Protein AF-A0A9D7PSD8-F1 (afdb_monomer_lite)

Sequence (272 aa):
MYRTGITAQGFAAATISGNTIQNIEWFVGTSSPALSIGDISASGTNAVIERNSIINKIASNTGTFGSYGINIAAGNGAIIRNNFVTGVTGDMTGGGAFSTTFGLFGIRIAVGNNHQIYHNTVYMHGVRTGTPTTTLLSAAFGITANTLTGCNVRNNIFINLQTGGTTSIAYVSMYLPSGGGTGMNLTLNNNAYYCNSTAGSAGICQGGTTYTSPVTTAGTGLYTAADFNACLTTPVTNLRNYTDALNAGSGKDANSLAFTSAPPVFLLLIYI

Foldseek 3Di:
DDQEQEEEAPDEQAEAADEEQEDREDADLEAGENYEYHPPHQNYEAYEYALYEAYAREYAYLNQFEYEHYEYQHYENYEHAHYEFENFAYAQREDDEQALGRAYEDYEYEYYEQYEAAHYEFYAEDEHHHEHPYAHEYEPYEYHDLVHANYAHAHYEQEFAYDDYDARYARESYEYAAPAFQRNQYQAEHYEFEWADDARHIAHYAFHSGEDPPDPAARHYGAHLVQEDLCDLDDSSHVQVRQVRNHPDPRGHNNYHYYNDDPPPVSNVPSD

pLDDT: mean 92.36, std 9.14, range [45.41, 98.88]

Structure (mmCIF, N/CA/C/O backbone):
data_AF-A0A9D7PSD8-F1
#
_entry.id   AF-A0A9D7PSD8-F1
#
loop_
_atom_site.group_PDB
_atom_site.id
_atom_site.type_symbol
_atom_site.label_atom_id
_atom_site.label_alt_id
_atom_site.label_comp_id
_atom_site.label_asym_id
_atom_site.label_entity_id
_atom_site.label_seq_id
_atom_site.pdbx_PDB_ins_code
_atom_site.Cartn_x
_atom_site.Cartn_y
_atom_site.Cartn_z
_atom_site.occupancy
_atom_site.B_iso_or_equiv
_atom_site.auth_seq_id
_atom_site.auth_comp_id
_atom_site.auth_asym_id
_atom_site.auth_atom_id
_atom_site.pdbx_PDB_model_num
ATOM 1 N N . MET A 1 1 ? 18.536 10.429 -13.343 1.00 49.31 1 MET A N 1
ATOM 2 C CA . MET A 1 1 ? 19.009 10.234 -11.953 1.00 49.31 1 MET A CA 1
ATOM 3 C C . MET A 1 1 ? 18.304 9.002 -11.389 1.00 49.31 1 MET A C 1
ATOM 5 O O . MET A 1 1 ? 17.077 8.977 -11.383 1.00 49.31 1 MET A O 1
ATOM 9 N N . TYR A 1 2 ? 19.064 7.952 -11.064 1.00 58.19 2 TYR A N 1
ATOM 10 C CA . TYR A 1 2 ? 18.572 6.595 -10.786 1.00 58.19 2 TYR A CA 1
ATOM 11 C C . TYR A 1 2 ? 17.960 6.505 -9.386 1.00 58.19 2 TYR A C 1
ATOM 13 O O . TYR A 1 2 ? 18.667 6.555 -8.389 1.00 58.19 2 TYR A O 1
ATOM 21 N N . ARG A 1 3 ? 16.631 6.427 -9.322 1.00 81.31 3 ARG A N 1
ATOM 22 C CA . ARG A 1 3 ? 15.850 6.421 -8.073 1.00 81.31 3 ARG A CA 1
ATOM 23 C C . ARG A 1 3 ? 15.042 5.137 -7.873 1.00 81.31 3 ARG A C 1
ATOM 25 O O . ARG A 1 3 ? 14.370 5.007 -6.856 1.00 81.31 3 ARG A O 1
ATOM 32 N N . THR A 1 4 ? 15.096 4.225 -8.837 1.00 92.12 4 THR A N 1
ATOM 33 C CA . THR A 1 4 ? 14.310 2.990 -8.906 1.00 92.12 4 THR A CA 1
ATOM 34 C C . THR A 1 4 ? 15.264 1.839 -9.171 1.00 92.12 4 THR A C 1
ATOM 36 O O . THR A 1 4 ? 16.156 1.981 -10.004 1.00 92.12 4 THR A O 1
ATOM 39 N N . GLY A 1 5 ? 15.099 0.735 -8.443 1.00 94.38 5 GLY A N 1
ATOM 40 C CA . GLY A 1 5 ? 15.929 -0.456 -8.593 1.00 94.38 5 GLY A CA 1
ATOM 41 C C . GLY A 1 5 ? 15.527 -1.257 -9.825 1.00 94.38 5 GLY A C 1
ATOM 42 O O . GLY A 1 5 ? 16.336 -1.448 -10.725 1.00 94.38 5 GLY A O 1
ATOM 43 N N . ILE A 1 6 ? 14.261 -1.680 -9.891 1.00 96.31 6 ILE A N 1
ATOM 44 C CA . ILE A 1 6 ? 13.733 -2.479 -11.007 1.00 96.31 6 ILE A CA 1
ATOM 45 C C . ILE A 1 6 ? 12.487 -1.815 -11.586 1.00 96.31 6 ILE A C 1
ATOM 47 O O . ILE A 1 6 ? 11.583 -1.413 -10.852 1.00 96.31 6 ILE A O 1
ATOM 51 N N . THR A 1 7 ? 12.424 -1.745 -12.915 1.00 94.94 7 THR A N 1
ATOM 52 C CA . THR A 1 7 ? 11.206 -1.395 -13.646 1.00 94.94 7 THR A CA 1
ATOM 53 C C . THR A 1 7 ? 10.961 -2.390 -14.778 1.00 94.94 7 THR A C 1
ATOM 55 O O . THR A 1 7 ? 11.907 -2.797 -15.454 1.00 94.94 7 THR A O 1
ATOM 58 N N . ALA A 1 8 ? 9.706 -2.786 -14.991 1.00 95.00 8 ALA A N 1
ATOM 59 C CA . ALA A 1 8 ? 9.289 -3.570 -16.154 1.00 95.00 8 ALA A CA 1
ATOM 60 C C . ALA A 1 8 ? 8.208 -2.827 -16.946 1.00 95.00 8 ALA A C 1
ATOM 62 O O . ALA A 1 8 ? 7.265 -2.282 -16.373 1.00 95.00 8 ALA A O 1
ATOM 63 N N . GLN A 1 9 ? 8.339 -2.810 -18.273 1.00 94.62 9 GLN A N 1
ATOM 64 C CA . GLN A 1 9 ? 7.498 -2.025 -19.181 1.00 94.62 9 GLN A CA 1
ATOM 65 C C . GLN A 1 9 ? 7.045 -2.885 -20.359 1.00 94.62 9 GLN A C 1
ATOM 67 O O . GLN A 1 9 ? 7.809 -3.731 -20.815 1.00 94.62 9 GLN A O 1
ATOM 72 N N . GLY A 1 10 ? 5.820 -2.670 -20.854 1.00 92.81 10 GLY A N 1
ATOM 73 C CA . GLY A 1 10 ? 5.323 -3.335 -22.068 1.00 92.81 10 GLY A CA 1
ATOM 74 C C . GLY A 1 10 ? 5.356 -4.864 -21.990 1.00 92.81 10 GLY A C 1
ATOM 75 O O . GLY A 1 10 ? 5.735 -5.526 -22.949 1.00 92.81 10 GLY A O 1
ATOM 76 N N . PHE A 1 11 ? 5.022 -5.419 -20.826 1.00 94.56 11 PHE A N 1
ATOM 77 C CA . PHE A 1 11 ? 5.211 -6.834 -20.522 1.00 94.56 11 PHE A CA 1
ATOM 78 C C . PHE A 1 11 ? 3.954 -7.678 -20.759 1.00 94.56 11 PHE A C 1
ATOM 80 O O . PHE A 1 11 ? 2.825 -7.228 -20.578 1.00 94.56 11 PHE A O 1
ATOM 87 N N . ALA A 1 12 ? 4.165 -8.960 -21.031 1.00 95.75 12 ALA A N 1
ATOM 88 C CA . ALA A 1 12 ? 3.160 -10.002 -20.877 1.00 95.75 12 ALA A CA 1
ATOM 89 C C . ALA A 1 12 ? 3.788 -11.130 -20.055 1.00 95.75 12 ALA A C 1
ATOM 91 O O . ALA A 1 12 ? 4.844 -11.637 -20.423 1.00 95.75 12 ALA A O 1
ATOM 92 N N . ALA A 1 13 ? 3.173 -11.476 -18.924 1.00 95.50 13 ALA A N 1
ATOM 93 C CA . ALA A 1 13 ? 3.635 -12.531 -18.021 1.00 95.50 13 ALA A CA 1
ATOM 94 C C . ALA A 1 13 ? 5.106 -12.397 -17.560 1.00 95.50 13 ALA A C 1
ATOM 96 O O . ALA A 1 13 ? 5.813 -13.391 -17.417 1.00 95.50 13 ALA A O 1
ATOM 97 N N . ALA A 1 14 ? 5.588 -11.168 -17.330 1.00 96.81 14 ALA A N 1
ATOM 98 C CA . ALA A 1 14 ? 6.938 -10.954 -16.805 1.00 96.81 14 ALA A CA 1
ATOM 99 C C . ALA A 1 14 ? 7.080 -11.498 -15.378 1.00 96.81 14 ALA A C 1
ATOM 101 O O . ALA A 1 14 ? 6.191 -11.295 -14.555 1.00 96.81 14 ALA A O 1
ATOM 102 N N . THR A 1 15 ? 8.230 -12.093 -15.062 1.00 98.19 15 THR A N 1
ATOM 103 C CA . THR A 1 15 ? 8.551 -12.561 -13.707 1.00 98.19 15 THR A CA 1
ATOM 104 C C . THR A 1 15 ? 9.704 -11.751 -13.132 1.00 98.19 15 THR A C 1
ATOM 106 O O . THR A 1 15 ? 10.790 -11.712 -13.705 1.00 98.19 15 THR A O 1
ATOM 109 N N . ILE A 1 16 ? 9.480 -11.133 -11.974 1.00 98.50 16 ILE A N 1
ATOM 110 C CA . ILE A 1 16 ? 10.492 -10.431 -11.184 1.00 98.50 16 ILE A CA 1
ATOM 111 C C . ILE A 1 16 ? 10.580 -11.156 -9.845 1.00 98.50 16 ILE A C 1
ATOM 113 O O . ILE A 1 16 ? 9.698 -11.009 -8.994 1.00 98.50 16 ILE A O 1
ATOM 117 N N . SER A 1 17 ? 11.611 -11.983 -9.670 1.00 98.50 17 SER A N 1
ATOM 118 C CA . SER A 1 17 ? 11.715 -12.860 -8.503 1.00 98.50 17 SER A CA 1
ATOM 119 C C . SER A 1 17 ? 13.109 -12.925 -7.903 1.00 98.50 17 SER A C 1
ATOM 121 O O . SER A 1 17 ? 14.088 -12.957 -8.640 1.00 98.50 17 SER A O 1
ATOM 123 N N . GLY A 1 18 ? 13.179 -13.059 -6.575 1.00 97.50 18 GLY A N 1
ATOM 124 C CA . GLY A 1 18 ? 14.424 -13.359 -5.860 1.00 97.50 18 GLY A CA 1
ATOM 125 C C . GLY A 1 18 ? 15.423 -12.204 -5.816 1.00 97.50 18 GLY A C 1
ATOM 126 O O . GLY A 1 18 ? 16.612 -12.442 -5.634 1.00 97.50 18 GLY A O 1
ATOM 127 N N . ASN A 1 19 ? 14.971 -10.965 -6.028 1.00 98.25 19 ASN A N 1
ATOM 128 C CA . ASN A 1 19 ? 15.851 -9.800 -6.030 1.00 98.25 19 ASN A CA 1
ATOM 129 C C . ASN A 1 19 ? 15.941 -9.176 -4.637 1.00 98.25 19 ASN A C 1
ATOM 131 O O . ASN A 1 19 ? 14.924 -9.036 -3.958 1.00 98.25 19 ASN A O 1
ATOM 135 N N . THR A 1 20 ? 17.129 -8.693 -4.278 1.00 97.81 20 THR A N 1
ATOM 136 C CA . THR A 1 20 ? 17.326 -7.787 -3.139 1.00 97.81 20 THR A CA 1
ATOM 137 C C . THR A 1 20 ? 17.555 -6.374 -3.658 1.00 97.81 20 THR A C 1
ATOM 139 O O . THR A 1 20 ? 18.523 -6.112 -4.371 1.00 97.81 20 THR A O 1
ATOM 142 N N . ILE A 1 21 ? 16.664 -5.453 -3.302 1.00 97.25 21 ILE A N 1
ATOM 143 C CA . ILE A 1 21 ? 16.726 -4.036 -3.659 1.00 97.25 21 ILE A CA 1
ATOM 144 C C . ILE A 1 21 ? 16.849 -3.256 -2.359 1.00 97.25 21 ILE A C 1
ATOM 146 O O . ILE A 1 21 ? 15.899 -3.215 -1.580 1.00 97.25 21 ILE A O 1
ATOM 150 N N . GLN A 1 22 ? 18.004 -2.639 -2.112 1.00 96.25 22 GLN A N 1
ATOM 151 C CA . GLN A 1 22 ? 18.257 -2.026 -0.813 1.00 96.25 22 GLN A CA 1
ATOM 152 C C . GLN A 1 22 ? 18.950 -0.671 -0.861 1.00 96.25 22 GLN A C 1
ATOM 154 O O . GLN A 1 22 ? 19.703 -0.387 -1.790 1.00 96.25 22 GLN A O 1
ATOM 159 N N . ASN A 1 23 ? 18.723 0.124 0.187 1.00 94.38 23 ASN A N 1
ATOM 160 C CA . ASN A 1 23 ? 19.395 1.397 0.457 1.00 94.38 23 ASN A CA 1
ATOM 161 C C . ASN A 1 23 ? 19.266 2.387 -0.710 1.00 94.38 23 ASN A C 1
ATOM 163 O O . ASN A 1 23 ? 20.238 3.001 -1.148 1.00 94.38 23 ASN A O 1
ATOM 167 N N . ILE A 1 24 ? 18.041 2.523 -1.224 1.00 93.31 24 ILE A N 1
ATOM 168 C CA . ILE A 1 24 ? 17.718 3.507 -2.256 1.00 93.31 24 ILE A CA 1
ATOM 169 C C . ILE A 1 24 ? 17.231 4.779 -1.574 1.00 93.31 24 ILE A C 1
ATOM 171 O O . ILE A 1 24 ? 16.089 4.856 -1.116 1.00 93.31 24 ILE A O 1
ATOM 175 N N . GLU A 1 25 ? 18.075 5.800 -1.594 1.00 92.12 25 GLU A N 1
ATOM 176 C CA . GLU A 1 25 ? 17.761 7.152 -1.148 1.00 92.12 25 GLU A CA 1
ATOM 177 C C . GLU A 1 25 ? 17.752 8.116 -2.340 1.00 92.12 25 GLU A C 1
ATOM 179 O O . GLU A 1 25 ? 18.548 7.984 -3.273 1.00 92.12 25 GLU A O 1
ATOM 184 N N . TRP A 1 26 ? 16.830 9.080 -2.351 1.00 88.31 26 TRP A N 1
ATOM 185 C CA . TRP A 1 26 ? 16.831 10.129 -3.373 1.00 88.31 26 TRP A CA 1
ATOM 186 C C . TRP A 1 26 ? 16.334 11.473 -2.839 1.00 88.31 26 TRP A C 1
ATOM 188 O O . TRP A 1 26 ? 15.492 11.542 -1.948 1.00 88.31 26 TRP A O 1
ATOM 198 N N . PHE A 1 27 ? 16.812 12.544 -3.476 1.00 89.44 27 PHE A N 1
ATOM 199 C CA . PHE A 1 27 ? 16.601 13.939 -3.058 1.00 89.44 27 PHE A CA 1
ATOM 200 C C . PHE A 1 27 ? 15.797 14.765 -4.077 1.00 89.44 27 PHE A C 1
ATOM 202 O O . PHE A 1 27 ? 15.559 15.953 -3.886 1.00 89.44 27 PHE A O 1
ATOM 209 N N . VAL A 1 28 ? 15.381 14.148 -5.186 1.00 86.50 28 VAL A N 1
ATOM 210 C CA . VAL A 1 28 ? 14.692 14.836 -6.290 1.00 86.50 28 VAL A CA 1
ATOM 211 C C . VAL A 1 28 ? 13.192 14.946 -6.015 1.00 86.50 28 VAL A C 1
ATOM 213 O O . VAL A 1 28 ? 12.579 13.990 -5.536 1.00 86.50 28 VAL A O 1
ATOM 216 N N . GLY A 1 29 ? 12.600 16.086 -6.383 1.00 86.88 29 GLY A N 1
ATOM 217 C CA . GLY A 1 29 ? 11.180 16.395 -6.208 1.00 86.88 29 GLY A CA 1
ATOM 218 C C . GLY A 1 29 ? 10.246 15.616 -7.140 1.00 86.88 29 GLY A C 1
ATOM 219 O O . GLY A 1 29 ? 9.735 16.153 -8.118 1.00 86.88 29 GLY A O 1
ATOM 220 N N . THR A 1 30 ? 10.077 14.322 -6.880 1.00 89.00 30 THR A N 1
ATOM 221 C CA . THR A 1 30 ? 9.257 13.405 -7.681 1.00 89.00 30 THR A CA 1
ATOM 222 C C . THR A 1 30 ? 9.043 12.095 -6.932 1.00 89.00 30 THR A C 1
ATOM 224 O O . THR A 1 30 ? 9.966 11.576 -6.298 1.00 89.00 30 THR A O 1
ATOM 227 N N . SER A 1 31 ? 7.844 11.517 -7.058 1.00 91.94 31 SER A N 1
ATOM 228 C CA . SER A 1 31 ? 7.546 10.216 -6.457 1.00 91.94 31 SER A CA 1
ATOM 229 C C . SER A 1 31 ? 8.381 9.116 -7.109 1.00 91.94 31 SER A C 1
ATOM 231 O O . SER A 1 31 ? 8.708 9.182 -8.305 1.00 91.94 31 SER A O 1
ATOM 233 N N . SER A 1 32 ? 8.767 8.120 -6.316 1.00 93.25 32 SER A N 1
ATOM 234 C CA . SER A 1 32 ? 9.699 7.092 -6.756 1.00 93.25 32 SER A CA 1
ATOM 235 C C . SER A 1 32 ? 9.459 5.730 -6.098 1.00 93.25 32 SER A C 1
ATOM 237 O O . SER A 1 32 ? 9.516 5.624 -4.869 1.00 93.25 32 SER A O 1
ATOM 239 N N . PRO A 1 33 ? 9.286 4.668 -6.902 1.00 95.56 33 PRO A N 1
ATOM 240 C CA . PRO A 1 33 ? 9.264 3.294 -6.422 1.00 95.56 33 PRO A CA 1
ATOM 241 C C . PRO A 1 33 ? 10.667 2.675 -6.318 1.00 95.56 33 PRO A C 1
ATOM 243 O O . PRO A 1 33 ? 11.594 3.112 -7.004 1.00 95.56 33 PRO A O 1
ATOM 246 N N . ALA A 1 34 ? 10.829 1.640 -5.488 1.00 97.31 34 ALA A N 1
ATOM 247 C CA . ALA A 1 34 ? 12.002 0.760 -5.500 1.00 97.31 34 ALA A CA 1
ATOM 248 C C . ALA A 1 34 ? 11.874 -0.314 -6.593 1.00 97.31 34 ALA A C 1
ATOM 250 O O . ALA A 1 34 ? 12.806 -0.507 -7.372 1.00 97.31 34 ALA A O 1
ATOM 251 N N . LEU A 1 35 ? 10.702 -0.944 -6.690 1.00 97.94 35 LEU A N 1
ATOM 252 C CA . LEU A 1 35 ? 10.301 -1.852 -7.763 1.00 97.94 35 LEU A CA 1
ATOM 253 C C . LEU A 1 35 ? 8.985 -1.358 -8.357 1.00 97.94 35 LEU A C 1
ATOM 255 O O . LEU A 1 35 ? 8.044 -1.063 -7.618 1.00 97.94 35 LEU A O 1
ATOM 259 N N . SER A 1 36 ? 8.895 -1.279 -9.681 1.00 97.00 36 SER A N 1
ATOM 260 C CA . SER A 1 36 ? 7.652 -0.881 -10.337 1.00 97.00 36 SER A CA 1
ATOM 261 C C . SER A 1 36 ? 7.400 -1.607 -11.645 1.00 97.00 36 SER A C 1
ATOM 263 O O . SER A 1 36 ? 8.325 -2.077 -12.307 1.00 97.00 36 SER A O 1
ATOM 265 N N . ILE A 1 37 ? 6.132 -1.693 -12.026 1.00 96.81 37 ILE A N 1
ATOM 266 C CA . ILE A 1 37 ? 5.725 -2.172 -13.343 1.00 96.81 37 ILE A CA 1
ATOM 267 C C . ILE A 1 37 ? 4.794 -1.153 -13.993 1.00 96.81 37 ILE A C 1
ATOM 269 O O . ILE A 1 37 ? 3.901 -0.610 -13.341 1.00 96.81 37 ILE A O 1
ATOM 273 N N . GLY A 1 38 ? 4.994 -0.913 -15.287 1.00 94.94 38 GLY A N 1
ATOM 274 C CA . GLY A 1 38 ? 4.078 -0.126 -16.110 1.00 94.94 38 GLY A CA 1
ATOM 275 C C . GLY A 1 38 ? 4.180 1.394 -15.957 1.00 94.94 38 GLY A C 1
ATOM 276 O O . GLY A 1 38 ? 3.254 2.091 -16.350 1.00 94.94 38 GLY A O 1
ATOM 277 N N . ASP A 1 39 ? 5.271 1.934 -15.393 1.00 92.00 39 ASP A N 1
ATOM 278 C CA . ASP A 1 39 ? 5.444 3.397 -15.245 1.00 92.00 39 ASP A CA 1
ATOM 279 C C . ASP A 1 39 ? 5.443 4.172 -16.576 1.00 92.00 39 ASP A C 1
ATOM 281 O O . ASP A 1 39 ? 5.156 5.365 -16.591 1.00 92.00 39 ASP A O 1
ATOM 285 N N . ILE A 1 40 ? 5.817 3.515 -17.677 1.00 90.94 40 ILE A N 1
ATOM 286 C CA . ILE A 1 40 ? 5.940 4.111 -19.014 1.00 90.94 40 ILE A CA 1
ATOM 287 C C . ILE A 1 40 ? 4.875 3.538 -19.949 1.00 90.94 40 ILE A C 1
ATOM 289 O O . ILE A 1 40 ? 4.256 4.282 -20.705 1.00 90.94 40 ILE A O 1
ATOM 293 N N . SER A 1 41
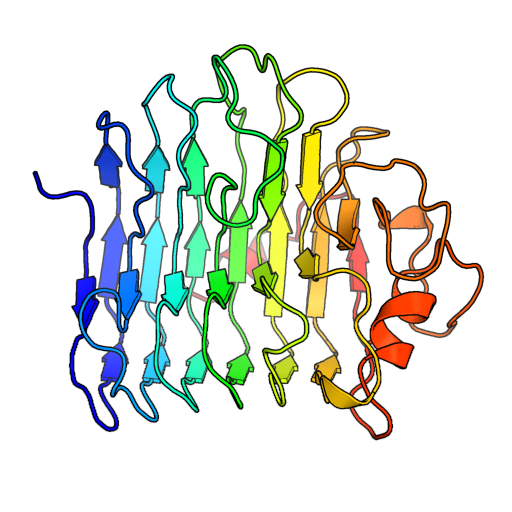 ? 4.662 2.219 -19.919 1.00 90.88 41 SER A N 1
ATOM 294 C CA . SER A 1 41 ? 3.700 1.544 -20.790 1.00 90.88 41 SER A CA 1
ATOM 295 C C . SER A 1 41 ? 2.535 0.956 -20.006 1.00 90.88 41 SER A C 1
ATOM 297 O O . SER A 1 41 ? 2.722 0.143 -19.099 1.00 90.88 41 SER A O 1
ATOM 299 N N . ALA A 1 42 ? 1.322 1.301 -20.440 1.00 85.94 42 ALA A N 1
ATOM 300 C CA . ALA A 1 42 ? 0.089 0.818 -19.835 1.00 85.94 42 ALA A CA 1
ATOM 301 C C . ALA A 1 42 ? -0.301 -0.617 -20.241 1.00 85.94 42 ALA A C 1
ATOM 303 O O . ALA A 1 42 ? -1.210 -1.196 -19.649 1.00 85.94 42 ALA A O 1
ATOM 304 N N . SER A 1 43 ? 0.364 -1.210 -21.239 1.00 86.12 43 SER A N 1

++++

Work task: Your task is to quote the lines above, beginning with the first and ending with the one that holds "ATOM 3 C C .".

Answer for the task:
Protein AF-A0A9D7PSD8-F1 (afdb_monomer_lite)

Sequence (272 aa):
MYRTGITAQGFAAATISGNTIQNIEWFVGTSSPALSIGDISASGTNAVIERNSIINKIASNTGTFGSYGINIAAGNGAIIRNNFVTGVTGDMTGGGAFSTTFGLFGIRIAVGNNHQIYHNTVYMHGVRTGTPTTTLLSAAFGITANTLTGCNVRNNIFINLQTGGTTSIAYVSMYLPSGGGTGMNLTLNNNAYYCNSTAGSAGICQGGTTYTSPVTTAGTGLYTAADFNACLTTPVTNLRNYTDALNAGSGKDANSLAFTSAPPVFLLLIYI

Foldseek 3Di:
DDQEQEEEAPDEQAEAADEEQEDREDADLEAGENYEYHPPHQNYEAYEYALYEAYAREYAYLNQFEYEHYEYQHYENYEHAHYEFENFAYAQREDDEQALGRAYEDYEYEYYEQYEAAHYEFYAEDEHHHEHPYAHEYEPYEYHDLVHANYAHAHYEQEFAYDDYDARYARESYEYAAPAFQRNQYQAEHYEFEWADDARHIAHYAFHSGEDPPDPAARHYGAHLVQEDLCDLDDSSHVQVRQVRNHPDPRGHNNYHYYNDDPPPVSNVPSD

pLDDT: mean 92.36, std 9.14, range [45.41, 98.88]

Structure (mmCIF, N/CA/C/O backbone):
data_AF-A0A9D7PSD8-F1
#
_entry.id   AF-A0A9D7PSD8-F1
#
loop_
_atom_site.group_PDB
_atom_site.id
_atom_site.type_symbol
_atom_site.label_atom_id
_atom_site.label_alt_id
_atom_site.label_comp_id
_atom_site.label_asym_id
_atom_site.label_entity_id
_atom_site.label_seq_id
_atom_site.pdbx_PDB_ins_code
_atom_site.Cartn_x
_atom_site.Cartn_y
_atom_site.Cartn_z
_atom_site.occupancy
_atom_site.B_iso_or_equiv
_atom_site.auth_seq_id
_atom_site.auth_comp_id
_atom_site.auth_asym_id
_atom_site.auth_atom_id
_atom_site.pdbx_PDB_model_num
ATOM 1 N N . MET A 1 1 ? 18.536 10.429 -13.343 1.00 49.31 1 MET A N 1
ATOM 2 C CA . MET A 1 1 ? 19.009 10.234 -11.953 1.00 49.31 1 MET A CA 1
ATOM 3 C C . MET A 1 1 ? 18.304 9.002 -11.389 1.00 49.31 1 MET A C 1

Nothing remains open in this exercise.